▸ **What the task asks**:
Locate, in the data below, the line that contains "ATOM 22 N N" and the line that contains "ATOM 48 O O"; reproduce exactly those two lines and every line between them, nothing more.

▸ **Input for this task**:

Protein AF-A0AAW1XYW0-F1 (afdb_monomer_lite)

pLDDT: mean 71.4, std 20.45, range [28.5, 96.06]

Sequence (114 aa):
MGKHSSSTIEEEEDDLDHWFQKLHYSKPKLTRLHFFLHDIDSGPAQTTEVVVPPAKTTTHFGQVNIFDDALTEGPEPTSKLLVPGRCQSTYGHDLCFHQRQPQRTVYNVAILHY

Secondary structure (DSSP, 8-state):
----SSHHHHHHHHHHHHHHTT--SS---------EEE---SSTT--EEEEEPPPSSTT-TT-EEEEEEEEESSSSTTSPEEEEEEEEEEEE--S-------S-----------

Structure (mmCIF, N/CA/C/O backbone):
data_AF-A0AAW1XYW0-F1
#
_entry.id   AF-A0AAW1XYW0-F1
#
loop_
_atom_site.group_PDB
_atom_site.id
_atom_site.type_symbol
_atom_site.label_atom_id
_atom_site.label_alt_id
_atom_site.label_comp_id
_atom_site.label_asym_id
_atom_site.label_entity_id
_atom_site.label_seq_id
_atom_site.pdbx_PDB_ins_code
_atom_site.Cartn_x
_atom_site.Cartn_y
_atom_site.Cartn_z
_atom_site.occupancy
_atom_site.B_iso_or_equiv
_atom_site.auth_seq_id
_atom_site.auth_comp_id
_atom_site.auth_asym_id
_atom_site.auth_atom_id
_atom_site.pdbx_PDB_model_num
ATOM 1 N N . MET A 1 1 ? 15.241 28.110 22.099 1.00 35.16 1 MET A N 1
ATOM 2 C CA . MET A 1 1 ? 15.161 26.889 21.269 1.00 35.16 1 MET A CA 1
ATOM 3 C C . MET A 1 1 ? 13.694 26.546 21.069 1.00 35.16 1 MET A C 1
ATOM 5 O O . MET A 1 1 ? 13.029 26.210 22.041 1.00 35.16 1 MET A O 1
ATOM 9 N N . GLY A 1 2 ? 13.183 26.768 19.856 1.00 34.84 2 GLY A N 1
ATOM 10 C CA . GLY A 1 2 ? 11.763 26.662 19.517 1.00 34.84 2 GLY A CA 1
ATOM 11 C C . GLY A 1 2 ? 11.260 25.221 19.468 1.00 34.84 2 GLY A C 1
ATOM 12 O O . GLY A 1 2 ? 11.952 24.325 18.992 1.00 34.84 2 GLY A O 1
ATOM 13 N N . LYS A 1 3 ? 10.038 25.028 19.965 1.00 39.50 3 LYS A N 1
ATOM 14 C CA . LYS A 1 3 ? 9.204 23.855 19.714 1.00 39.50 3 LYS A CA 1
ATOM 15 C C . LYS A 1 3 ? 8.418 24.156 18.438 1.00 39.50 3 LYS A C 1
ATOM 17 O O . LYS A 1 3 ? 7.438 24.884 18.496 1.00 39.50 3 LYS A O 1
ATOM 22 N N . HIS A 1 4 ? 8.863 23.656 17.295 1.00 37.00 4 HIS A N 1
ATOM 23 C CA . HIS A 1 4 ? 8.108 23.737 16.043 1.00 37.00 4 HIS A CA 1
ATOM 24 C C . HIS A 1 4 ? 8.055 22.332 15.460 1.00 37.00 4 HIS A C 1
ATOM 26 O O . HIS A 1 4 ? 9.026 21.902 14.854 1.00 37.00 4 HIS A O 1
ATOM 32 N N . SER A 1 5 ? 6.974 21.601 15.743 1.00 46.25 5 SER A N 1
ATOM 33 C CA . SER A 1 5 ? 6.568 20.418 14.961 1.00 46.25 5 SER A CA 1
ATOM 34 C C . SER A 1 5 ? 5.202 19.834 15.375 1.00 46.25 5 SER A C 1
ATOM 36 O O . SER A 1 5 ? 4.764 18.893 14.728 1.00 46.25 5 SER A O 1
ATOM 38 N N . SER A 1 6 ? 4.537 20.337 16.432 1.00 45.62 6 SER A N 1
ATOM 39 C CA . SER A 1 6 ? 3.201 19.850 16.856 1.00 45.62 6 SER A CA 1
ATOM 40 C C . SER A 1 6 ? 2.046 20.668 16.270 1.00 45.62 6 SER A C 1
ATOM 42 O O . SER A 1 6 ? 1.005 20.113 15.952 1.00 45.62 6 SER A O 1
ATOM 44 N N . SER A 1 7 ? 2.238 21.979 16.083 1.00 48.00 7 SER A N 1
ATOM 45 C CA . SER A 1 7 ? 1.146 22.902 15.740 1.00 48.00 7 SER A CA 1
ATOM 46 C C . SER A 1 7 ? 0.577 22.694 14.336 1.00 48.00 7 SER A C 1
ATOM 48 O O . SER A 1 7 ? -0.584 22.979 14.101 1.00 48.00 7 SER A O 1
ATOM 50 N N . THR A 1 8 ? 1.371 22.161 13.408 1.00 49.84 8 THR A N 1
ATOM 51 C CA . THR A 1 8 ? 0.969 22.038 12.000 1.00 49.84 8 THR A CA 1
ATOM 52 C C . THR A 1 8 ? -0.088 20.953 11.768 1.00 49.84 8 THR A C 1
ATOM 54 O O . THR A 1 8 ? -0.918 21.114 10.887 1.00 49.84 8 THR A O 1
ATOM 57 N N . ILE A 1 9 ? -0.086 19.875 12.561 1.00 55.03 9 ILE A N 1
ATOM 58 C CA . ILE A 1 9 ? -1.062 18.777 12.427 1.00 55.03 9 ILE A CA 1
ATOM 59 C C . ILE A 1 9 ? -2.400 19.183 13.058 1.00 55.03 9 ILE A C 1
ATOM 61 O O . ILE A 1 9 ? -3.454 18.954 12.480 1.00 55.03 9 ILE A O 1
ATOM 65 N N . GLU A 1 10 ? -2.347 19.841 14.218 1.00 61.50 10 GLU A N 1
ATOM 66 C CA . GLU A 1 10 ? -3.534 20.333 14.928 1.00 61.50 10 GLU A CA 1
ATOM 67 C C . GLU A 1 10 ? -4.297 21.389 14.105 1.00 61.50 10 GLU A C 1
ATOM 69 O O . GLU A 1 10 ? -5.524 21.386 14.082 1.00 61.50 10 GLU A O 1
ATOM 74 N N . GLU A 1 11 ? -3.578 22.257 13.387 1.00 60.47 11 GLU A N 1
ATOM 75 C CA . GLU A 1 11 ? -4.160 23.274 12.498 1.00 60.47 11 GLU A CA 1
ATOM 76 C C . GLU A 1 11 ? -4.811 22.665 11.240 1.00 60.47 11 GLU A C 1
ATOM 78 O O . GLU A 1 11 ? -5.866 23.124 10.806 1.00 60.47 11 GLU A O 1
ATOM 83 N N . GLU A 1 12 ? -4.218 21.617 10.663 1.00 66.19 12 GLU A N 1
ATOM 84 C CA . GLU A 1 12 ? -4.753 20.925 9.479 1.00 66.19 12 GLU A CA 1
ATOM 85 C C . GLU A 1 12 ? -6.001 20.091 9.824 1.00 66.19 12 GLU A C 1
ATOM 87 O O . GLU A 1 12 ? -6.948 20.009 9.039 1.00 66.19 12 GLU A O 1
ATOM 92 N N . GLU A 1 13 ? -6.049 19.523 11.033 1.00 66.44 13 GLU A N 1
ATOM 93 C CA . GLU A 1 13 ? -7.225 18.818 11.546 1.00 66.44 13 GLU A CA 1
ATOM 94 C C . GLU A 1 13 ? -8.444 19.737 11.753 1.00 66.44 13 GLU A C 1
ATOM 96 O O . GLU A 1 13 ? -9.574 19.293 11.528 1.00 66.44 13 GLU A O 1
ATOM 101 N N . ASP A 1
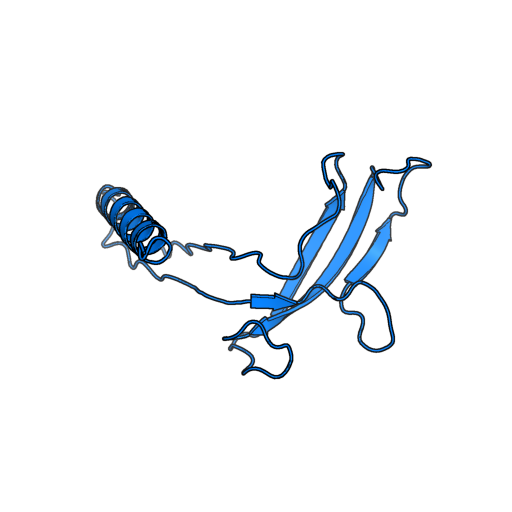 14 ? -8.238 20.997 12.155 1.00 68.12 14 ASP A N 1
ATOM 102 C CA . ASP A 1 14 ? -9.316 21.981 12.364 1.00 68.12 14 ASP A CA 1
ATOM 103 C C . ASP A 1 14 ? -9.943 22.440 11.031 1.00 68.12 14 ASP A C 1
ATOM 105 O O . ASP A 1 14 ? -11.169 22.532 10.900 1.00 68.12 14 ASP A O 1
ATOM 109 N N . ASP A 1 15 ? -9.121 22.639 9.994 1.00 73.25 15 ASP A N 1
ATOM 110 C CA . ASP A 1 15 ? -9.586 23.034 8.653 1.00 73.25 15 ASP A CA 1
ATOM 111 C C . ASP A 1 15 ? -10.433 21.934 7.984 1.00 73.25 15 ASP A C 1
ATOM 113 O O . ASP A 1 15 ? -11.492 22.199 7.398 1.00 73.25 15 ASP A O 1
ATOM 117 N N . LEU A 1 16 ? -10.029 20.669 8.147 1.00 67.06 16 LEU A N 1
ATOM 118 C CA . LEU A 1 16 ? -10.800 19.518 7.674 1.00 67.06 16 LEU A CA 1
ATOM 119 C C . LEU A 1 16 ? -12.188 19.467 8.325 1.00 67.06 16 LEU A C 1
ATOM 121 O O . LEU A 1 16 ? -13.191 19.287 7.625 1.00 67.06 16 LEU A O 1
ATOM 125 N N . ASP A 1 17 ? -12.269 19.666 9.643 1.00 68.88 17 ASP A N 1
ATOM 126 C CA . ASP A 1 17 ? -13.544 19.676 10.368 1.00 68.88 17 ASP A CA 1
ATOM 127 C C . ASP A 1 17 ? -14.470 20.792 9.898 1.00 68.88 17 ASP A C 1
ATOM 129 O O . ASP A 1 17 ? -15.672 20.562 9.702 1.00 68.88 17 ASP A O 1
ATOM 133 N N . HIS A 1 18 ? -13.918 21.986 9.675 1.00 69.88 18 HIS A N 1
ATOM 134 C CA . HIS A 1 18 ? -14.676 23.119 9.162 1.00 69.88 18 HIS A CA 1
ATOM 135 C C . HIS A 1 18 ? -15.281 22.817 7.
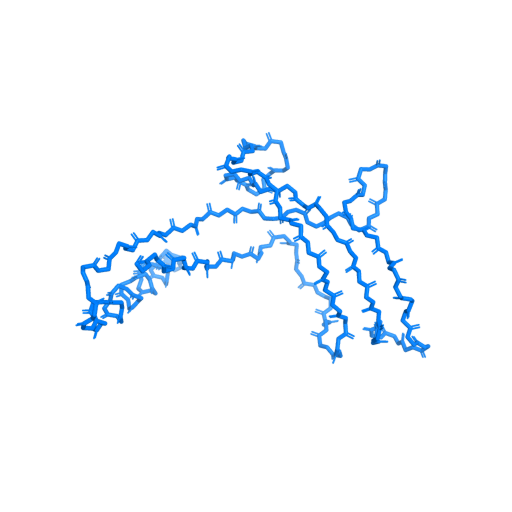784 1.00 69.88 18 HIS A C 1
ATOM 137 O O . HIS A 1 18 ? -16.457 23.101 7.527 1.00 69.88 18 HIS A O 1
ATOM 143 N N . TRP A 1 19 ? -14.503 22.198 6.895 1.00 66.75 19 TRP A N 1
ATOM 144 C CA . TRP A 1 19 ? -14.955 21.835 5.555 1.00 66.75 19 TRP A CA 1
ATOM 145 C C . TRP A 1 19 ? -16.059 20.762 5.568 1.00 66.75 19 TRP A C 1
ATOM 147 O O . TRP A 1 19 ? -17.071 20.918 4.874 1.00 66.75 19 TRP A O 1
ATOM 157 N N . PHE A 1 20 ? -15.927 19.715 6.393 1.00 64.69 20 PHE A N 1
ATOM 158 C CA . PHE A 1 20 ? -16.926 18.639 6.489 1.00 64.69 20 PHE A CA 1
ATOM 159 C C . PHE A 1 20 ? -18.284 19.122 7.021 1.00 64.69 20 PHE A C 1
ATOM 161 O O . PHE A 1 20 ? -19.327 18.643 6.566 1.00 64.69 20 PHE A O 1
ATOM 168 N N . GLN A 1 21 ? -18.302 20.097 7.938 1.00 66.25 21 GLN A N 1
ATOM 169 C CA . GLN A 1 21 ? -19.542 20.663 8.492 1.00 66.25 21 GLN A CA 1
ATOM 170 C C . GLN A 1 21 ? -20.415 21.378 7.445 1.00 66.25 21 GLN A C 1
ATOM 172 O O . GLN A 1 21 ? -21.615 21.555 7.656 1.00 66.25 21 GLN A O 1
ATOM 177 N N . LYS A 1 22 ? -19.845 21.760 6.297 1.00 68.44 22 LYS A N 1
ATOM 178 C CA . LYS A 1 22 ? -20.541 22.494 5.228 1.00 68.44 22 LYS A CA 1
ATOM 179 C C . LYS A 1 22 ? -21.393 21.601 4.308 1.00 68.44 22 LYS A C 1
ATOM 181 O O . LYS A 1 22 ? -22.098 22.110 3.431 1.00 68.44 22 LYS A O 1
ATOM 186 N N . LEU A 1 23 ? -21.343 20.277 4.469 1.00 71.38 23 LEU A N 1
ATOM 187 C CA . LEU A 1 23 ? -22.086 19.325 3.638 1.00 71.38 23 LEU A CA 1
ATOM 188 C C . LEU A 1 23 ? -23.549 19.206 4.116 1.00 71.38 23 LEU A C 1
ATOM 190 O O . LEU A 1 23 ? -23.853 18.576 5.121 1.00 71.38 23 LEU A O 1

▸ **Answer box**:
ATOM 22 N N . HIS A 1 4 ? 8.863 23.656 17.295 1.00 37.00 4 HIS A N 1
ATOM 23 C CA . HIS A 1 4 ? 8.108 23.737 16.043 1.00 37.00 4 HIS A CA 1
ATOM 24 C C . HIS A 1 4 ? 8.055 22.332 15.460 1.00 37.00 4 HIS A C 1
ATOM 26 O O . HIS A 1 4 ? 9.026 21.902 14.854 1.00 37.00 4 HIS A O 1
ATOM 32 N N . SER A 1 5 ? 6.974 21.601 15.743 1.00 46.25 5 SER A N 1
ATOM 33 C CA . SER A 1 5 ? 6.568 20.418 14.961 1.00 46.25 5 SER A CA 1
ATOM 34 C C . SER A 1 5 ? 5.202 19.834 15.375 1.00 46.25 5 SER A C 1
ATOM 36 O O . SER A 1 5 ? 4.764 18.893 14.728 1.00 46.25 5 SER A O 1
ATOM 38 N N . SER A 1 6 ? 4.537 20.337 16.432 1.00 45.62 6 SER A N 1
ATOM 39 C CA . SER A 1 6 ? 3.201 19.850 16.856 1.00 45.62 6 SER A CA 1
ATOM 40 C C . SER A 1 6 ? 2.046 20.668 16.270 1.00 45.62 6 SER A C 1
ATOM 42 O O . SER A 1 6 ? 1.005 20.113 15.952 1.00 45.62 6 SER A O 1
ATOM 44 N N . SER A 1 7 ? 2.238 21.979 16.083 1.00 48.00 7 SER A N 1
ATOM 45 C CA . SER A 1 7 ? 1.146 22.902 15.740 1.00 48.00 7 SER A CA 1
ATOM 46 C C . SER A 1 7 ? 0.577 22.694 14.336 1.00 48.00 7 SER A C 1
ATOM 48 O O . SER A 1 7 ? -0.584 22.979 14.101 1.00 48.00 7 SER A O 1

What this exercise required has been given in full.